Stored records:
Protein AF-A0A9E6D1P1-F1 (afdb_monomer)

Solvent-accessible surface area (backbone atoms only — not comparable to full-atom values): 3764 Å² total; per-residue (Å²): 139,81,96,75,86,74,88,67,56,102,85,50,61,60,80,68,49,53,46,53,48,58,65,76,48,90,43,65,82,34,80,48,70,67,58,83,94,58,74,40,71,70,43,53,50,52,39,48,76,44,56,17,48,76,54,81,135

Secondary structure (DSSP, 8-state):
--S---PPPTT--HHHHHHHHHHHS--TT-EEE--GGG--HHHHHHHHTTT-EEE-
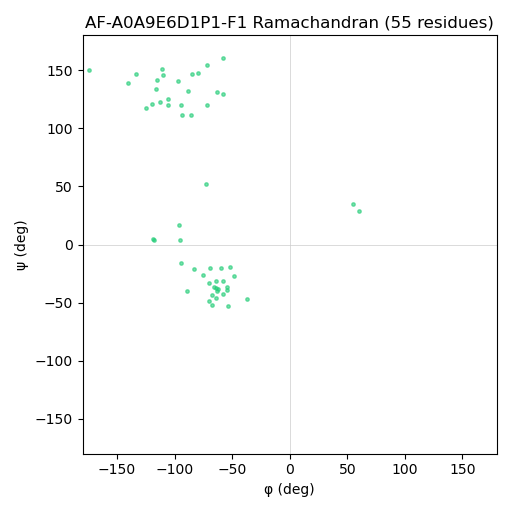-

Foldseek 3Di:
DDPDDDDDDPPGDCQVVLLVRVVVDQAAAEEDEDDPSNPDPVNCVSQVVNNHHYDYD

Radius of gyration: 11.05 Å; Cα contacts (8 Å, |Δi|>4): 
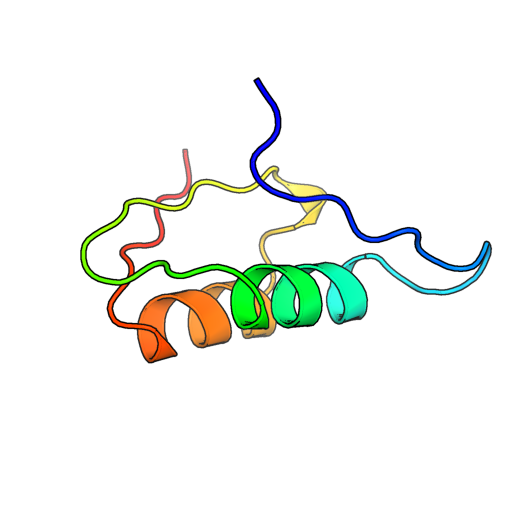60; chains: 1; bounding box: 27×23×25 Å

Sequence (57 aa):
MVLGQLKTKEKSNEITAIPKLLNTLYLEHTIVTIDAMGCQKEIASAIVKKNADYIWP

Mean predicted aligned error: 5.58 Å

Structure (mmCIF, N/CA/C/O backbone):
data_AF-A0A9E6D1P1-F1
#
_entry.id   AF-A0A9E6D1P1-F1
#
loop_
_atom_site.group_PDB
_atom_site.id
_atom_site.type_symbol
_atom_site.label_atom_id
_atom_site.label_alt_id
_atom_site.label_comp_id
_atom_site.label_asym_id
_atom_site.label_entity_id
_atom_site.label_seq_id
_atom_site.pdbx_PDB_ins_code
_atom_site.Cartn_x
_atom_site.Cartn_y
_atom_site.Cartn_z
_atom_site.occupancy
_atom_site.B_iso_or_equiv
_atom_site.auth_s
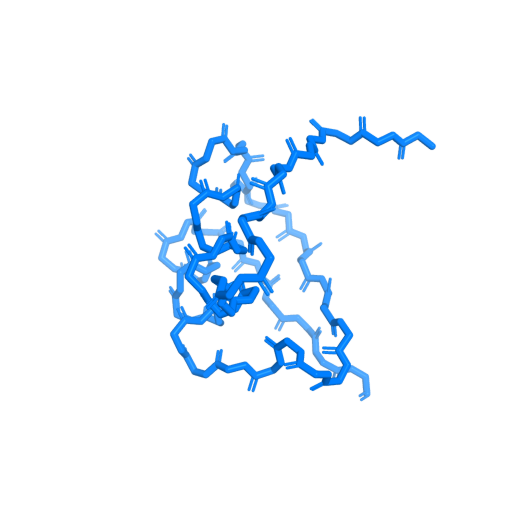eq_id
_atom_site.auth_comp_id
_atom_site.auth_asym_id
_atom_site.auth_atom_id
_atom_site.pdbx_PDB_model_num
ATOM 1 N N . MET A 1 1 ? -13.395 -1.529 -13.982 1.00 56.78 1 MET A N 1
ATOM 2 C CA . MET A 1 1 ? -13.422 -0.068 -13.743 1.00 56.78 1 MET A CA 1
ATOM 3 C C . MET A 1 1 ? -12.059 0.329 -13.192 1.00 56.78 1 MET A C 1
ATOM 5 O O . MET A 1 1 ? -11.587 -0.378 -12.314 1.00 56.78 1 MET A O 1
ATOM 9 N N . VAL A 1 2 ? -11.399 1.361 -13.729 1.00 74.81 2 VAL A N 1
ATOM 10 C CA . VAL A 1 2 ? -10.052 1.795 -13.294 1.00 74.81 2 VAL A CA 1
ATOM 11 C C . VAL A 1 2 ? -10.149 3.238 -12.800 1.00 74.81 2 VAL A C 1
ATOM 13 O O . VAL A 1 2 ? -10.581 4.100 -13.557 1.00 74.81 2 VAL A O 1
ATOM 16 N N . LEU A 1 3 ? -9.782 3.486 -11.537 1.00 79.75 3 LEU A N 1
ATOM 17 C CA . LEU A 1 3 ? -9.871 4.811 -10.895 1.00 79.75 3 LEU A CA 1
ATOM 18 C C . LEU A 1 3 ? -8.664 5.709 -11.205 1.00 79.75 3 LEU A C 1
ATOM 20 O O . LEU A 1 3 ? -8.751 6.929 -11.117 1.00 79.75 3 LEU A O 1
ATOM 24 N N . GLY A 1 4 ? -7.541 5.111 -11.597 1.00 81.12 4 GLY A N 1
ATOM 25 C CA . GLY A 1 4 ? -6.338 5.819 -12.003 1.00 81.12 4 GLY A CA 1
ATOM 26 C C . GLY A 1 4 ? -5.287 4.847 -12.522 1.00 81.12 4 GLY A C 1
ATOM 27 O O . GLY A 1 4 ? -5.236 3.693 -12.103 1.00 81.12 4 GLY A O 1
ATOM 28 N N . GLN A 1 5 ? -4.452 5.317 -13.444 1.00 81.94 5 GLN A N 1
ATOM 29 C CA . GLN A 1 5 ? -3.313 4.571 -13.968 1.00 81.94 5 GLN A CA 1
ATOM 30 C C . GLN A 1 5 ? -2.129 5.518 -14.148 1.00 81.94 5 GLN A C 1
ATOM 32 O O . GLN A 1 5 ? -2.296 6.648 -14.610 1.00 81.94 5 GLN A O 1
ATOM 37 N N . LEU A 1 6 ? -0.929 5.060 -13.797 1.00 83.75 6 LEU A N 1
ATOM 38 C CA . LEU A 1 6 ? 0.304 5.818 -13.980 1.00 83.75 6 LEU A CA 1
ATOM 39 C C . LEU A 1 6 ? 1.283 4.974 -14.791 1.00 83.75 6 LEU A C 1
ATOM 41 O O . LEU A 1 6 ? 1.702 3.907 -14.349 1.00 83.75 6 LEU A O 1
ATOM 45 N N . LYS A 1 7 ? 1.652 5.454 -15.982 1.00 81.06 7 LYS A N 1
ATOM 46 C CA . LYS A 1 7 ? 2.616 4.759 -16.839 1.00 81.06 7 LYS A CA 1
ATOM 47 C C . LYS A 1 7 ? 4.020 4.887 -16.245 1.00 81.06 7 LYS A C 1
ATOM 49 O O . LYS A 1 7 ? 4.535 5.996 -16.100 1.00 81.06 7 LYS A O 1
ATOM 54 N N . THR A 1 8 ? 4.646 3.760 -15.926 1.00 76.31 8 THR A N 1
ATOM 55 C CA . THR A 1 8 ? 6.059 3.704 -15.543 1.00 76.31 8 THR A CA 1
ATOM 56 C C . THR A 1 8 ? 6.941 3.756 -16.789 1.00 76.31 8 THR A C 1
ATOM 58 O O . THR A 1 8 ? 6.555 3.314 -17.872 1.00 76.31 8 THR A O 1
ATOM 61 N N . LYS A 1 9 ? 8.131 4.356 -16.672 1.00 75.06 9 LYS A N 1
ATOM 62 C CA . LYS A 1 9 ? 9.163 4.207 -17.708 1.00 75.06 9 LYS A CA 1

[Task] Above are records to transcribe exactly; leave their pictures out.

[Reply to the task]
Protein AF-A0A9E6D1P1-F1 (afdb_monomer)

Solvent-accessible surface area (backbone atoms only — not comparable to full-atom values): 3764 Å² total; per-residue (Å²): 139,81,96,75,86,74,88,67,56,102,85,50,61,60,80,68,49,53,46,53,48,58,65,76,48,90,43,65,82,34,80,48,70,67,58,83,94,58,74,40,71,70,43,53,50,52,39,48,76,44,56,17,48,76,54,81,135

Secondary structure (DSSP, 8-state):
--S---PPPTT--HHHHHHHHHHHS--TT-EEE--GGG--HHHHHHHHTTT-EEE-
-

Foldseek 3Di:
DDPDDDDDDPPGDCQVVLLVRVVVDQAAAEEDEDDPSNPDPVNCVSQVVNNHHYDYD

Radius of gyration: 11.05 Å; Cα contacts (8 Å, |Δi|>4): 
60; chains: 1; bounding box: 27×23×25 Å

Sequence (57 aa):
MVLGQLKTKEKSNEITAIPKLLNTLYLEHTIVTIDAMGCQKEIASAIVKKNADYIWP

Mean predicted aligned error: 5.58 Å

Structure (mmCIF, N/CA/C/O backbone):
data_AF-A0A9E6D1P1-F1
#
_entry.id   AF-A0A9E6D1P1-F1
#
loop_
_atom_site.group_PDB
_atom_site.id
_atom_site.type_symbol
_atom_site.label_atom_id
_atom_site.label_alt_id
_atom_site.label_comp_id
_atom_site.label_asym_id
_atom_site.label_entity_id
_atom_site.label_seq_id
_atom_site.pdbx_PDB_ins_code
_atom_site.Cartn_x
_atom_site.Cartn_y
_atom_site.Cartn_z
_atom_site.occupancy
_atom_site.B_iso_or_equiv
_atom_site.auth_s
eq_id
_atom_site.auth_comp_id
_atom_site.auth_asym_id
_atom_site.auth_atom_id
_atom_site.pdbx_PDB_model_num
ATOM 1 N N . MET A 1 1 ? -13.395 -1.529 -13.982 1.00 56.78 1 MET A N 1
ATOM 2 C CA . MET A 1 1 ? -13.422 -0.068 -13.743 1.00 56.78 1 MET A CA 1
ATOM 3 C C . MET A 1 1 ? -12.059 0.329 -13.192 1.00 56.78 1 MET A C 1
ATOM 5 O O . MET A 1 1 ? -11.587 -0.378 -12.314 1.00 56.78 1 MET A O 1
ATOM 9 N N . VAL A 1 2 ? -11.399 1.361 -13.729 1.00 74.81 2 VAL A N 1
ATOM 10 C CA . VAL A 1 2 ? -10.052 1.795 -13.294 1.00 74.81 2 VAL A CA 1
ATOM 11 C C . VAL A 1 2 ? -10.149 3.238 -12.800 1.00 74.81 2 VAL A C 1
ATOM 13 O O . VAL A 1 2 ? -10.581 4.100 -13.557 1.00 74.81 2 VAL A O 1
ATOM 16 N N . LEU A 1 3 ? -9.782 3.486 -11.537 1.00 79.75 3 LEU A N 1
ATOM 17 C CA . LEU A 1 3 ? -9.871 4.811 -10.895 1.00 79.75 3 LEU A CA 1
ATOM 18 C C . LEU A 1 3 ? -8.664 5.709 -11.205 1.00 79.75 3 LEU A C 1
ATOM 20 O O . LEU A 1 3 ? -8.751 6.929 -11.117 1.00 79.75 3 LEU A O 1
ATOM 24 N N . GLY A 1 4 ? -7.541 5.111 -11.597 1.00 81.12 4 GLY A N 1
ATOM 25 C CA . GLY A 1 4 ? -6.338 5.819 -12.003 1.00 81.12 4 GLY A CA 1
ATOM 26 C C . GLY A 1 4 ? -5.287 4.847 -12.522 1.00 81.12 4 GLY A C 1
ATOM 27 O O . GLY A 1 4 ? -5.236 3.693 -12.103 1.00 81.12 4 GLY A O 1
ATOM 28 N N . GLN A 1 5 ? -4.452 5.317 -13.444 1.00 81.94 5 GLN A N 1
ATOM 29 C CA . GLN A 1 5 ? -3.313 4.571 -13.968 1.00 81.94 5 GLN A CA 1
ATOM 30 C C . GLN A 1 5 ? -2.129 5.518 -14.148 1.00 81.94 5 GLN A C 1
ATOM 32 O O . GLN A 1 5 ? -2.296 6.648 -14.610 1.00 81.94 5 GLN A O 1
ATOM 37 N N . LEU A 1 6 ? -0.929 5.060 -13.797 1.00 83.75 6 LEU A N 1
ATOM 38 C CA . LEU A 1 6 ? 0.304 5.818 -13.980 1.00 83.75 6 LEU A CA 1
ATOM 39 C C . LEU A 1 6 ? 1.283 4.974 -14.791 1.00 83.75 6 LEU A C 1
ATOM 41 O O . LEU A 1 6 ? 1.702 3.907 -14.349 1.00 83.75 6 LEU A O 1
ATOM 45 N N . LYS A 1 7 ? 1.652 5.454 -15.982 1.00 81.06 7 LYS A N 1
ATOM 46 C CA . LYS A 1 7 ? 2.616 4.759 -16.839 1.00 81.06 7 LYS A CA 1
ATOM 47 C C . LYS A 1 7 ? 4.020 4.887 -16.245 1.00 81.06 7 LYS A C 1
ATOM 49 O O . LYS A 1 7 ? 4.535 5.996 -16.100 1.00 81.06 7 LYS A O 1
ATOM 54 N N . THR A 1 8 ? 4.646 3.760 -15.926 1.00 76.31 8 THR A N 1
ATOM 55 C CA . THR A 1 8 ? 6.059 3.704 -15.543 1.00 76.31 8 THR A CA 1
ATOM 56 C C . THR A 1 8 ? 6.941 3.756 -16.789 1.00 76.31 8 THR A C 1
ATOM 58 O O . THR A 1 8 ? 6.555 3.314 -17.872 1.00 76.31 8 THR A O 1
ATOM 61 N N . LYS A 1 9 ? 8.131 4.356 -16.672 1.00 75.06 9 LYS A N 1
ATOM 62 C CA . LYS A 1 9 ? 9.163 4.207 -17.708 1.00 75.06 9 LYS A CA 1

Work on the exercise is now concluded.